Ramon Tapia | Vendredi 4 février | Circus | 917, Sainte-Catherine Est | soundcloud.com/ramon-tapia


 

UN VÉRITABLE MICROZOO
L’état de l’industrie du disque étant à peu près aussi en santé que celle de la presse écrite, on se demande ce qui motive de nouvelles étiquettes à être lancées. Dans le domaine de la musique électronique, heureusement, les ventes digitales se maintiennent, et le vinyle vit une renaissance inespérée. Deux DJs locaux, Nathan Burns et Elio Krass, donnent le coup d’envoi de microzoo Records à leur soirée mensuelle au Salon Daomé ce vendredi.
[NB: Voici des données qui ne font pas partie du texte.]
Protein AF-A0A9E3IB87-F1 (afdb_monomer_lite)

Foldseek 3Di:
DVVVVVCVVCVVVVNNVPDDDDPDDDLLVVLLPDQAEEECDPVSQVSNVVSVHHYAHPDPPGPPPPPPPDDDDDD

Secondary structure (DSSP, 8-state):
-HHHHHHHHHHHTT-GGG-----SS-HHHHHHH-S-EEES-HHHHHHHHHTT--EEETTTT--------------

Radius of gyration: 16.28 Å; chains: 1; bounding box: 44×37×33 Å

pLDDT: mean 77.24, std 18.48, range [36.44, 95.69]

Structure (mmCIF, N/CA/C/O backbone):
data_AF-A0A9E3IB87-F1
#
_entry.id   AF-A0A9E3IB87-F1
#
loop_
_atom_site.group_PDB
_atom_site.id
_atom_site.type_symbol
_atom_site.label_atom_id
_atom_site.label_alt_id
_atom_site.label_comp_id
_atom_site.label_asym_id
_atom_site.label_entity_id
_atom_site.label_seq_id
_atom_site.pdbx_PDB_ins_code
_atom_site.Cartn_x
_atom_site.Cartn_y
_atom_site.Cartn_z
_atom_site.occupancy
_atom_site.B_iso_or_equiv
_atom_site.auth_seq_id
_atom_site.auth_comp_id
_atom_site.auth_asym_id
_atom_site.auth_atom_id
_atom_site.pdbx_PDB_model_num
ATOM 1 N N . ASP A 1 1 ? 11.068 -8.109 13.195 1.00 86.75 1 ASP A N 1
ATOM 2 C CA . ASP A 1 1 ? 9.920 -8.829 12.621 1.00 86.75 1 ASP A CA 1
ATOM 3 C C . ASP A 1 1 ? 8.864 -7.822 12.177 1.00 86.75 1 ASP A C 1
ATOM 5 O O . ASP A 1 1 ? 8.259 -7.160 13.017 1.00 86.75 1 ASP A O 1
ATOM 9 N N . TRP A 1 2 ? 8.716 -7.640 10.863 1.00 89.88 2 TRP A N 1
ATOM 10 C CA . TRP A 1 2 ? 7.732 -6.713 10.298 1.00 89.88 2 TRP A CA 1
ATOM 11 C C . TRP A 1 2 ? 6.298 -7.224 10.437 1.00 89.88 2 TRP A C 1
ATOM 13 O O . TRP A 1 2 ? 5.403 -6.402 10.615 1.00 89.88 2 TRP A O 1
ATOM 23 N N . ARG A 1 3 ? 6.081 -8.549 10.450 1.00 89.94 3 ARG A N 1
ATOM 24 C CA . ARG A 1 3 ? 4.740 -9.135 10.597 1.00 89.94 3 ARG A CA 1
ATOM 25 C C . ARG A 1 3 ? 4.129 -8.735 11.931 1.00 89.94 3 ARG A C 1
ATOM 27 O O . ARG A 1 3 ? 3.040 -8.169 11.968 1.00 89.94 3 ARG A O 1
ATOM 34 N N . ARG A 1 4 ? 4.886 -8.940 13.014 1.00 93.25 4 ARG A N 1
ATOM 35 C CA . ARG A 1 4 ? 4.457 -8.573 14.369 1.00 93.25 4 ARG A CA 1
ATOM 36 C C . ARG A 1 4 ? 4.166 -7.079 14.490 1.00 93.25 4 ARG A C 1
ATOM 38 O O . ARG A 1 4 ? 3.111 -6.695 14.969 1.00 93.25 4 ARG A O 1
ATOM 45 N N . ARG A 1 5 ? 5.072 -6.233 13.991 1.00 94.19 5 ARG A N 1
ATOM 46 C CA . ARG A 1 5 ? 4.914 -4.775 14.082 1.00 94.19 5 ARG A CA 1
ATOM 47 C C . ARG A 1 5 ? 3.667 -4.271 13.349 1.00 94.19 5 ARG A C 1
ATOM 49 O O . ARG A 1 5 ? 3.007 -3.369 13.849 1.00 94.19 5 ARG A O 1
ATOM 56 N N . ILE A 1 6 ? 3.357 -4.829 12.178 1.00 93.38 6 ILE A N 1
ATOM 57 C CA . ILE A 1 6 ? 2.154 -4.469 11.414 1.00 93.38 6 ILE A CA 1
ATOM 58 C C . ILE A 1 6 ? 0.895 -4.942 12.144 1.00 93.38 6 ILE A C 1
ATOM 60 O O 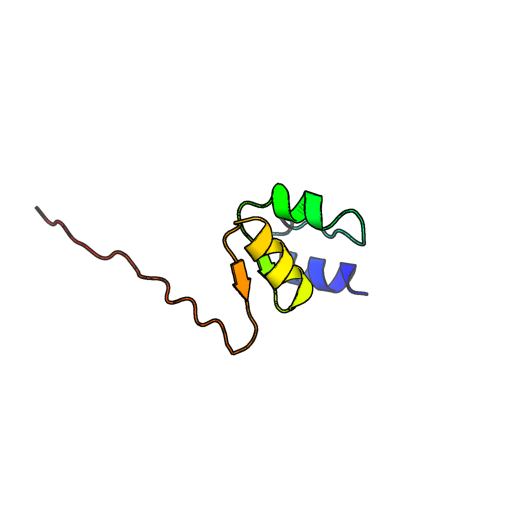. ILE A 1 6 ? -0.046 -4.163 12.264 1.00 93.38 6 ILE A O 1
ATOM 64 N N . ALA A 1 7 ? 0.900 -6.163 12.688 1.00 93.56 7 ALA A N 1
ATOM 65 C CA . ALA A 1 7 ? -0.217 -6.687 13.471 1.00 93.56 7 ALA A CA 1
ATOM 66 C C . ALA A 1 7 ? -0.508 -5.832 14.719 1.00 93.56 7 ALA A C 1
ATOM 68 O O . ALA A 1 7 ? -1.662 -5.488 14.962 1.00 93.56 7 ALA A O 1
ATOM 69 N N . ASP A 1 8 ? 0.529 -5.419 15.456 1.00 95.62 8 ASP A N 1
ATOM 70 C CA . ASP A 1 8 ? 0.388 -4.565 16.644 1.00 95.62 8 ASP A CA 1
ATOM 71 C C . ASP A 1 8 ? -0.250 -3.207 16.292 1.00 95.62 8 ASP A C 1
ATOM 73 O O . ASP A 1 8 ? -1.156 -2.734 16.981 1.00 95.62 8 ASP A O 1
ATOM 77 N N . ILE A 1 9 ? 0.191 -2.587 15.190 1.00 95.06 9 ILE A N 1
ATOM 78 C CA . ILE A 1 9 ? -0.357 -1.309 14.708 1.00 95.06 9 ILE A CA 1
ATOM 79 C C . ILE A 1 9 ? -1.804 -1.486 14.232 1.00 95.06 9 ILE A C 1
ATOM 81 O O . ILE A 1 9 ? -2.661 -0.682 14.591 1.00 95.06 9 ILE A O 1
ATOM 85 N N . ALA A 1 10 ? -2.093 -2.533 13.455 1.00 94.50 10 ALA A N 1
ATOM 86 C CA . ALA A 1 10 ? -3.438 -2.808 12.953 1.00 94.50 10 ALA A CA 1
ATOM 87 C C . ALA A 1 10 ? -4.429 -3.060 14.098 1.00 94.50 10 ALA A C 1
ATOM 89 O O . ALA A 1 10 ? -5.539 -2.525 14.074 1.00 94.50 10 ALA A O 1
ATOM 90 N N . HIS A 1 11 ? -3.996 -3.782 15.137 1.00 95.69 11 HIS A N 1
ATOM 91 C CA . HIS A 1 11 ? -4.786 -4.009 16.342 1.00 95.69 11 HIS A CA 1
ATOM 92 C C . HIS A 1 11 ? -5.048 -2.701 17.094 1.00 95.69 11 HIS A C 1
ATOM 94 O O . HIS A 1 11 ? -6.190 -2.409 17.439 1.00 95.69 11 HIS A O 1
ATOM 100 N N . ALA A 1 12 ? -4.018 -1.876 17.300 1.00 95.38 12 ALA A N 1
ATOM 101 C CA . ALA A 1 12 ? -4.163 -0.583 17.968 1.00 95.38 12 ALA A CA 1
ATOM 102 C C . ALA A 1 12 ? -5.103 0.387 17.225 1.00 95.38 12 ALA A C 1
ATOM 104 O O . ALA A 1 12 ? -5.697 1.256 17.856 1.00 95.38 12 ALA A O 1
ATOM 105 N N . GLN A 1 13 ? -5.237 0.247 15.903 1.00 94.19 13 GLN A N 1
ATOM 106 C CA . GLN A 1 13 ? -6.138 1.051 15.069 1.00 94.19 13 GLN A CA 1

Le label donnera certes l’occasion aux producteurs locaux de faire connaître leurs œuvres, mais sera aussi un tremplin pour des artistes internationaux. Le Berlinois Patryk Molinari signe la première parution, « Deliverance », déjà disponible sur Beatport, et on attend aussi des productions du Thaïlandais Sunjun Hargun et du duo Burns & Krass. En attendant, vous pouvez toujours aller encourager les garçons à leur lancement, et vous rincer les oreilles avec une quantité non négligeable de petits joyaux exclusifs.
microzoo | Vendredi 4 février | Le Salon Daomé | 141, Mont-Royal Est | microzoo.ca

 

AUSSI À SURVEILLER
Jeudi : Au Gym, adjacent à La Shop, c’est le lancement des soirées « 4 2 da Floor » avec Cherry Cola, et tout est à 2$. Du côté du Daomé, on propose aux nostalgiques d’entendre deux vétérans des bonnes vieilles soirées montréalaises à la soirée Fricoti avec Krista et Pfreud.
 

Vendredi : Les gars de Night Trackin’ reçoivent Justin Miller, de l’étiquette DFA, au Velvet. Du côté du Stereo, c’est le lancement de la résidence de Carlo Lio, qui débarque de Toronto avec ses comparses The Junkies et Nathan Barato. Envie d’un bon vieux rave à l’ancienne? Frankie Bones participe à l’événement Limouzine Magazine, avec une vingtaine de locaux répartis dans trois salles, dont l’adresse sera dévoilée 24 heures à l’avance. Trouvez l’événement sur Facebook…
 

Samedi : Dans le cadre de la soirée Boombox, King Louis reçoit les Hongrois de Muzzaik au Circus.